# track turn radius



## ocnscale (Dec 20, 2012)

I am putting the finishing touches on my n scale layout, so I am starting to plan out my ho layout. I am building it on the wall like a shelf style layout. At one end I want to loop the track around a support beam and then reconnect to the mainline. I need to find out how much room it will take and what track pieces I would need to do that. I am still new to this and any help would be greatly appreciated!


----------



## Don Trinko (Oct 23, 2012)

I'm no expert but I know 18" radius is normal and I think 15" is available. There may be tighter than 15" but I am not sure. Don


----------



## cv_acr (Oct 28, 2011)

18"R is what usually comes in HO train sets.

It's pretty sharp though, and will restrict you from longer equipment. I would not ever go with 15"R; that'll pretty much only handle 40' cars and short engines.

22"R is I think the largest radius that sectional track is available in. 

Any other radius you'd need to do with flextrack.


----------



## DonR (Oct 18, 2012)

What the guys have said is right on. 

Main thing is to make your reverse curves as wide a radius as your
space will permit. They will look better and run better.

If you are planning a single track in what is known as a dog bone...
a loop at either end...be aware that you will have to gap your track,
isolate the two loops and install automatic reverse loop controllers if you
plan DCC. Once installed they do the bothersome polarity matching
and you just run trains. 

If you are going DC it gets very complicated electrically and operationally. 

Don


----------



## Hutch (Dec 19, 2012)

DonR said:


> What the guys have said is right on.
> 
> Main thing is to make your reverse curves as wide a radius as your
> space will permit. They will look better and run better.
> ...


If you're using Tortoise Switch Machines then you don't need the auto reverse. There's a DPDT relay built in that I use to switch polarity when I move a turnout in my reverse loop.


----------



## BK R (Dec 8, 2012)

EZ track comes in sizes up to 33" r, like has been said 18 and under is only useable for short locos and wagons


----------



## sstlaure (Oct 12, 2010)

Go as big as you can. If you want the freedom to run just about anything on the tracks go with a minimum 24" radius and you'll be fine.


----------



## DonR (Oct 18, 2012)

Hutch

Very interesting suggestion to use the Tortoise DPDT switch to control
your reverse loops. I am assuming you are running DCC. So the track in the loop is set to the same polarity as the 'main' by the turnout. Then when the train goes around and again
nears that same turnout you throw it again and polarity again matches. Actually you
could throw anytime after the loco clears the gapped joints.
The train ignores it all since the track is AC. Right? 

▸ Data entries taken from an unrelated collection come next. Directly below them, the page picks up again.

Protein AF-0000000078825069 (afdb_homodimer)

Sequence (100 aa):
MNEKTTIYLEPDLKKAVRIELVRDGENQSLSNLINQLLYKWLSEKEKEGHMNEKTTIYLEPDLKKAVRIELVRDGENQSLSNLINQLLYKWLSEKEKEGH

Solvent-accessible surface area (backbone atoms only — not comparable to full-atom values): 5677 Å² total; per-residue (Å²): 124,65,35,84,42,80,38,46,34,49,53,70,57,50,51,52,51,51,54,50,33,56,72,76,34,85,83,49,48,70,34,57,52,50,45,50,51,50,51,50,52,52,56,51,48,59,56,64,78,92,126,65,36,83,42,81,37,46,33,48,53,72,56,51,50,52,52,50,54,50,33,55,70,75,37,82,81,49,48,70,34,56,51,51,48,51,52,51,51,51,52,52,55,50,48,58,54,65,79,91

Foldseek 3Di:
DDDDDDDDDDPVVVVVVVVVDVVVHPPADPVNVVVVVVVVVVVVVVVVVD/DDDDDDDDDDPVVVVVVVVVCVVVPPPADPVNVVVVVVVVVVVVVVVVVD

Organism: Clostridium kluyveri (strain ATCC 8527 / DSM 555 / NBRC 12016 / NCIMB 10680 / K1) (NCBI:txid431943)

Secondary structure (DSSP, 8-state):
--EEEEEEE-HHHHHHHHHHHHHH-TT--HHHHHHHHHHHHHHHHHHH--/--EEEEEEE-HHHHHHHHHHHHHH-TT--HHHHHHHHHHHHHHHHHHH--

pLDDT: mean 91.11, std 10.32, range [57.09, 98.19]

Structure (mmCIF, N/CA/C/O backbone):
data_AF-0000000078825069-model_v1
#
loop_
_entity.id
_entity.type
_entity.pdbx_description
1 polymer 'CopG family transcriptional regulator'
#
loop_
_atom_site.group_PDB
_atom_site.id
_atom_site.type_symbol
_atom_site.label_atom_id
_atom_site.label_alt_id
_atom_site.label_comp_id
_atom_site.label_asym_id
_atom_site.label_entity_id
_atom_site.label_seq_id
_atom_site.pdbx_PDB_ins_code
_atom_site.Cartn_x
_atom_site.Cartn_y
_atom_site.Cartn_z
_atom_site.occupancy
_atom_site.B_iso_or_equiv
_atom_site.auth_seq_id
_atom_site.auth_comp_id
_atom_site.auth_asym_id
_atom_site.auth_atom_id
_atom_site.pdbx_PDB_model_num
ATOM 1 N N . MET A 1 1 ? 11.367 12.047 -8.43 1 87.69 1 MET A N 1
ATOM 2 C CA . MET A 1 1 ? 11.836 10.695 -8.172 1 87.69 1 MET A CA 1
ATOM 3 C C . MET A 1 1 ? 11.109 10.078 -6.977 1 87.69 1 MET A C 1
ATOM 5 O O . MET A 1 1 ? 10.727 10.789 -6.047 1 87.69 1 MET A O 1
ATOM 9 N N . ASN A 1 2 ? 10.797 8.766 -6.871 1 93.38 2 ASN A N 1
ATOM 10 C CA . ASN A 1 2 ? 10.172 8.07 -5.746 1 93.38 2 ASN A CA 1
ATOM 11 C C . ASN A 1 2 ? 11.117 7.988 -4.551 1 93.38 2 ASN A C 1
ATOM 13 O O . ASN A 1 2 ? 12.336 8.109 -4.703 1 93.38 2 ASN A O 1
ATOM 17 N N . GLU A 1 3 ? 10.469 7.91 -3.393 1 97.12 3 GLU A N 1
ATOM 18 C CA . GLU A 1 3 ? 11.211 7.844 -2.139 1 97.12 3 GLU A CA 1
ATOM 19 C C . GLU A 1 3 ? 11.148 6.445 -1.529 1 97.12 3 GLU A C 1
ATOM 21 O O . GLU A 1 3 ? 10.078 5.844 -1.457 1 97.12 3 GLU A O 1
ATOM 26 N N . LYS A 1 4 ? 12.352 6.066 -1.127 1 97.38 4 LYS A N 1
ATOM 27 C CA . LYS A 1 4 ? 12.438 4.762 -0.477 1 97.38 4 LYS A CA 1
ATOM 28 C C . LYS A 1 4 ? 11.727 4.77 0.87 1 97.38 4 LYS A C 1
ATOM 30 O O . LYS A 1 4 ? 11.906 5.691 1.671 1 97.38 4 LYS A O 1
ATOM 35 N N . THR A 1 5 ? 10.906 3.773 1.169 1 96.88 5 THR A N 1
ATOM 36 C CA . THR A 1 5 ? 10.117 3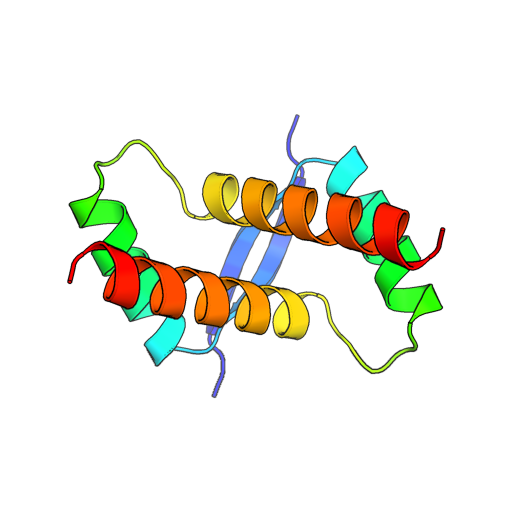.684 2.395 1 96.88 5 THR A CA 1
ATOM 37 C C . THR A 1 5 ? 10.055 2.242 2.889 1 96.88 5 THR A C 1
ATOM 39 O O . THR A 1 5 ? 9.812 1.321 2.104 1 96.88 5 THR A O 1
ATOM 42 N N . THR A 1 6 ? 10.328 2.051 4.117 1 97.06 6 THR A N 1
ATOM 43 C CA . THR A 1 6 ? 10.195 0.732 4.723 1 97.06 6 THR A CA 1
ATOM 44 C C . THR A 1 6 ? 8.812 0.568 5.359 1 97.06 6 THR A C 1
ATOM 46 O O . THR A 1 6 ? 8.344 1.456 6.07 1 97.06 6 THR A O 1
ATOM 49 N N . ILE A 1 7 ? 8.18 -0.574 4.969 1 96.94 7 ILE A N 1
ATOM 50 C CA . ILE A 1 7 ? 6.922 -0.918 5.625 1 96.94 7 ILE A CA 1
ATOM 51 C C . ILE A 1 7 ? 6.961 -2.375 6.082 1 96.94 7 ILE A C 1
ATOM 53 O O . ILE A 1 7 ? 7.848 -3.135 5.68 1 96.94 7 ILE A O 1
ATOM 57 N N . TYR A 1 8 ? 6.008 -2.686 6.949 1 97.62 8 TYR A N 1
ATOM 58 C CA . TYR A 1 8 ? 5.855 -4.047 7.445 1 97.62 8 TYR A CA 1
ATOM 59 C C . TYR A 1 8 ? 4.562 -4.676 6.938 1 97.62 8 TYR A C 1
ATOM 61 O O . TYR A 1 8 ? 3.473 -4.16 7.195 1 97.62 8 TYR A O 1
ATOM 69 N N . LEU A 1 9 ? 4.734 -5.824 6.258 1 98.19 9 LEU A N 1
ATOM 70 C CA . LEU A 1 9 ? 3.598 -6.504 5.648 1 98.19 9 LEU A CA 1
ATOM 71 C C . LEU A 1 9 ? 3.311 -7.828 6.352 1 98.19 9 LEU A C 1
ATOM 73 O O . LEU A 1 9 ? 4.234 -8.531 6.762 1 98.19 9 LEU A O 1
ATOM 77 N N . GLU A 1 10 ? 2.053 -8.109 6.477 1 97.62 10 GLU A N 1
ATOM 78 C CA . GLU A 1 10 ? 1.689 -9.469 6.875 1 97.62 10 GLU A CA 1
ATOM 79 C C . GLU A 1 10 ? 2.225 -10.5 5.887 1 97.62 10 GLU A C 1
ATOM 81 O O . GLU A 1 10 ? 1.995 -10.383 4.68 1 97.62 10 GLU A O 1
ATOM 86 N N . PRO A 1 11 ? 2.871 -11.5 6.402 1 97.69 11 PRO A N 1
ATOM 87 C CA . PRO A 1 11 ? 3.576 -12.422 5.508 1 97.69 11 PRO A CA 1
ATOM 88 C C . PRO A 1 11 ? 2.645 -13.102 4.504 1 97.69 11 PRO A C 1
ATOM 90 O O . PRO A 1 11 ? 2.992 -13.234 3.328 1 97.69 11 PRO A O 1
ATOM 93 N N . ASP A 1 12 ? 1.496 -13.617 4.953 1 97.25 12 ASP A N 1
ATOM 94 C CA . ASP A 1 12 ? 0.571 -14.305 4.059 1 97.25 12 ASP A CA 1
ATOM 95 C C . ASP A 1 12 ? 0.008 -13.344 3.01 1 97.25 12 ASP A C 1
ATOM 97 O O . ASP A 1 12 ? -0.198 -13.727 1.856 1 97.25 12 ASP A O 1
ATOM 101 N N . LEU A 1 13 ? -0.233 -12.125 3.361 1 97.75 13 LEU A N 1
ATOM 102 C CA . LEU A 1 13 ? -0.707 -11.094 2.441 1 97.75 13 LEU A CA 1
ATOM 103 C C . LEU A 1 13 ? 0.354 -10.766 1.395 1 97.75 13 LEU A C 1
ATOM 105 O O . LEU A 1 13 ? 0.052 -10.695 0.201 1 97.75 13 LEU A O 1
ATOM 109 N N . LYS A 1 14 ? 1.522 -10.602 1.82 1 97.62 14 LYS A N 1
ATOM 110 C CA . LYS A 1 14 ? 2.637 -10.312 0.923 1 97.62 14 LYS A CA 1
ATOM 111 C C . LYS A 1 14 ? 2.768 -11.383 -0.156 1 97.62 14 LYS A C 1
ATOM 113 O O . LYS A 1 14 ? 2.854 -11.07 -1.345 1 97.62 14 LYS A O 1
ATOM 118 N N . LYS A 1 15 ? 2.717 -12.586 0.327 1 96.5 15 LYS A N 1
ATOM 119 C CA . LYS A 1 15 ? 2.818 -13.711 -0.602 1 96.5 15 LYS A CA 1
ATOM 120 C C . LYS A 1 15 ? 1.679 -13.688 -1.617 1 96.5 15 LYS A C 1
ATOM 122 O O . LYS A 1 15 ? 1.908 -13.836 -2.818 1 96.5 15 LYS A O 1
ATOM 127 N N . ALA A 1 16 ? 0.492 -13.531 -1.147 1 96.5 16 ALA A N 1
ATOM 128 C CA . ALA A 1 16 ? -0.689 -13.547 -2.006 1 96.5 16 ALA A CA 1
ATOM 129 C C . ALA A 1 16 ? -0.641 -12.422 -3.031 1 96.5 16 ALA A C 1
ATOM 131 O O . ALA A 1 16 ? -0.976 -12.617 -4.199 1 96.5 16 ALA A O 1
ATOM 132 N N . VAL A 1 17 ? -0.227 -11.227 -2.672 1 95.25 17 VAL A N 1
ATOM 133 C CA . VAL A 1 17 ? -0.157 -10.07 -3.561 1 95.25 17 VAL A CA 1
ATOM 134 C C . VAL A 1 17 ? 0.898 -10.312 -4.637 1 95.25 17 VAL A C 1
ATOM 136 O O . VAL A 1 17 ? 0.681 -9.992 -5.809 1 95.25 17 VAL A O 1
ATOM 139 N N . ARG A 1 18 ? 2.021 -10.898 -4.172 1 94.5 18 ARG A N 1
ATOM 140 C CA . ARG A 1 18 ? 3.088 -11.18 -5.129 1 94.5 18 ARG A CA 1
ATOM 141 C C . ARG A 1 18 ? 2.619 -12.156 -6.199 1 94.5 18 ARG A C 1
ATOM 143 O O . ARG A 1 18 ? 2.93 -11.992 -7.379 1 94.5 18 ARG A O 1
ATOM 150 N N . ILE A 1 19 ? 1.948 -13.203 -5.742 1 93.75 19 ILE A N 1
ATOM 151 C CA . ILE A 1 19 ? 1.419 -14.195 -6.668 1 93.75 19 ILE A CA 1
ATOM 152 C C . ILE A 1 19 ? 0.488 -13.516 -7.672 1 93.75 19 ILE A C 1
ATOM 154 O O . ILE A 1 19 ? 0.576 -13.766 -8.875 1 93.75 19 ILE A O 1
ATOM 158 N N . GLU A 1 20 ? -0.364 -12.617 -7.203 1 93.06 20 GLU A N 1
ATOM 159 C CA . GLU A 1 20 ? -1.317 -11.914 -8.055 1 93.06 20 GLU A CA 1
ATOM 160 C C . GLU A 1 20 ? -0.604 -10.969 -9.023 1 93.06 20 GLU A C 1
ATOM 162 O O . GLU A 1 20 ? -0.988 -10.859 -10.188 1 93.06 20 GLU A O 1
ATOM 167 N N . LEU A 1 21 ? 0.4 -10.258 -8.555 1 93 21 LEU A N 1
ATOM 168 C CA . LEU A 1 21 ? 1.159 -9.344 -9.398 1 93 21 LEU A CA 1
ATOM 169 C C . LEU A 1 21 ? 1.843 -10.086 -10.539 1 93 21 LEU A C 1
ATOM 171 O O 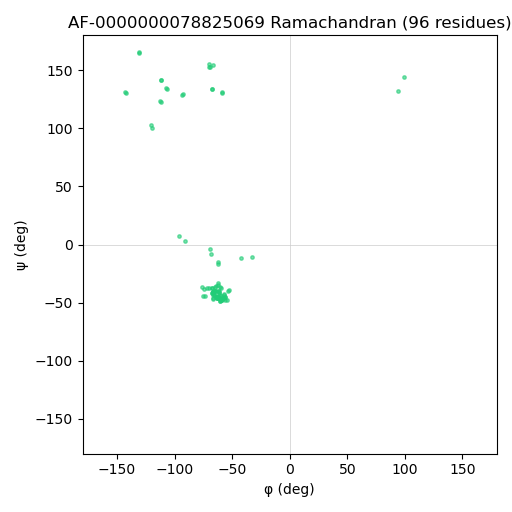. LEU A 1 21 ? 1.893 -9.586 -11.672 1 93 21 LEU A O 1
ATOM 175 N N . VAL A 1 22 ? 2.369 -11.25 -10.242 1 91 22 VAL A N 1
ATOM 176 C CA . VAL A 1 22 ? 3.041 -12.062 -11.242 1 91 22 VAL A CA 1
ATOM 177 C C . VAL A 1 22 ? 2.029 -12.539 -12.289 1 91 22 VAL A C 1
ATOM 179 O O . VAL A 1 22 ? 2.312 -12.516 -13.492 1 91 22 VAL A O 1
ATOM 182 N N . ARG A 1 23 ? 0.845 -12.93 -11.789 1 89.75 23 ARG A N 1
ATOM 183 C CA . ARG A 1 23 ? -0.222 -13.383 -12.672 1 89.75 23 ARG A CA 1
ATOM 184 C C . ARG A 1 23 ? -0.664 -12.273 -13.617 1 89.75 23 ARG A C 1
ATOM 186 O O . ARG A 1 23 ? -0.946 -12.516 -14.789 1 89.75 23 ARG A O 1
ATOM 193 N N . ASP A 1 24 ? -0.872 -11.055 -13.055 1 84.19 24 ASP A N 1
ATOM 194 C CA . ASP A 1 24 ? -1.309 -9.898 -13.828 1 84.19 24 ASP A CA 1
ATOM 195 C C . ASP A 1 24 ? -0.214 -9.43 -14.781 1 84.19 24 ASP A C 1
ATOM 197 O O . ASP A 1 24 ? -0.491 -8.727 -15.758 1 84.19 24 ASP A O 1
ATOM 201 N N . GLY A 1 25 ? 0.906 -9.906 -14.734 1 73.81 25 GLY A N 1
ATOM 202 C CA . GLY A 1 25 ? 2.02 -9.562 -15.602 1 73.81 25 GLY A CA 1
ATOM 203 C C . GLY A 1 25 ? 2.984 -8.578 -14.969 1 73.81 25 GLY A C 1
ATOM 204 O O . GLY A 1 25 ? 2.652 -7.926 -13.977 1 73.81 25 GLY A O 1
ATOM 205 N N . GLU A 1 26 ? 4.305 -8.781 -15.289 1 60.06 26 GLU A N 1
ATOM 206 C CA . GLU A 1 26 ? 5.59 -8.25 -14.844 1 60.06 26 GLU A CA 1
ATOM 207 C C . GLU A 1 26 ? 5.527 -6.738 -14.648 1 60.06 26 GLU A C 1
ATOM 209 O O . GLU A 1 26 ? 6.383 -6.156 -13.984 1 60.06 26 GLU A O 1
ATOM 214 N N . ASN A 1 27 ? 4.422 -6.176 -15.148 1 58.69 27 ASN A N 1
ATOM 215 C CA . ASN A 1 27 ? 4.648 -4.738 -15.25 1 58.69 27 ASN A CA 1
ATOM 216 C C . ASN A 1 27 ? 4.09 -3.998 -14.039 1 58.69 27 ASN A C 1
ATOM 218 O O . ASN A 1 27 ? 4.227 -2.777 -13.938 1 58.69 27 ASN A O 1
ATOM 222 N N . GLN A 1 28 ? 3.664 -4.766 -13.094 1 75.44 28 GLN A N 1
ATOM 223 C CA . GLN A 1 28 ? 3.238 -3.973 -11.945 1 75.44 28 GLN A CA 1
ATOM 224 C C . GLN A 1 28 ? 4.035 -4.34 -10.695 1 75.44 28 GLN A C 1
ATOM 226 O O . GLN A 1 28 ? 3.998 -5.484 -10.242 1 75.44 28 GLN A O 1
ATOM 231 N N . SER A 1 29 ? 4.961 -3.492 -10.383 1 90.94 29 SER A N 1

It could not work on a DC layout tho since the loop polarity could not be changed
while the loco is in it else it would go in reverse direction. Right?

Don


----------



## Hutch (Dec 19, 2012)

You got it. When I did this in DC I used a pair of switches that I would throw at the same time as the turnout switch. You would see a little hesitation but not much.


----------



## DonR (Oct 18, 2012)

Nice idea Hutch...some of the other guys may want to use that inexpensive
way to operate a reverse loop.

But I just noticed your Avatar. I ran my computer screen to max and I can't
make out what it is...do I see a person's head behind some mist and maybe
an older car? What is it? Or should I just down another martini and forget it? 

Don


----------



## Hutch (Dec 19, 2012)

That's Gomez blowing up his trains on the Adams Family.


----------



## Hutch (Dec 19, 2012)

Here's a schematic for the method I used to control a reverse loop in DC. Just put the switches right next to each other and flip em both when the full train is in the loop.
Better not leave that one the way it was.:retard:


----------



## DonR (Oct 18, 2012)

Hutch

Gomez has been messing with your drawing. 

Look at it again. 

I understand what you are doing but I do have doubts
the train would move very fast with that lash up. I see
both rails getting + in one way and - in the other.

Or has he been messing with my noggin? 

I would put the track on the center tabs, track power from buss on one end and
the inverse of it on the other thru an X wire scheme. I'm betting that's what
you did also. 

Honestly, I could not make out the scene in your avatar...the
enlarged pic explains it. Fun.

Don


----------



## Gansett (Apr 8, 2011)

No, no, no. You're both wrong,,,here like this


----------



## Hutch (Dec 19, 2012)

You caught me Don. How about this.


----------



## Hutch (Dec 19, 2012)

:laugh:Jack, you're drawing is at least as helpful as my first one.


----------



## ocnscale (Dec 20, 2012)

Thank you all, you guys rock!


----------



## DonR (Oct 18, 2012)

Jack

Gol dern it...you have the circuit for my capacitor discharge matrix
yard track switching system. I wondered what happened to it. 

If you want a really snazzy LED lighted semi automatic control
panel for your whole basement layout that's the way to go. :smilie_daumenpos:

Yep, Hutch.

I thought you knew what you were doing...just a slip of
the drawing program.

Don


----------



## Hutch (Dec 19, 2012)

Yeah, I drew that up really quick when I should have been doing other things, like working. I should never do anything fast, it never works well.


----------



## Hutch (Dec 19, 2012)

I want to put up one more proper drawing of this since I believe this is a much better way to do a reverse loop especially if your using switch machines that include a DPDT switch in them like the Tortoise. I use this circuit for DCC but it can be used with DC as well. I can't imagine any reason for buying a Auto Reverse board unless you just like them for some reason unknown to me.







Hope no one mind this re-post. I almost think it should be a sticky.


----------



## Willyrail1 (Nov 17, 2011)

I don't wish to be the "witch that brews the potion" but perhaps someone could suggest to the newbies that easements and super elevations should be considered while laying track. 
I'm still trying to figure out the easements on my own layout.


----------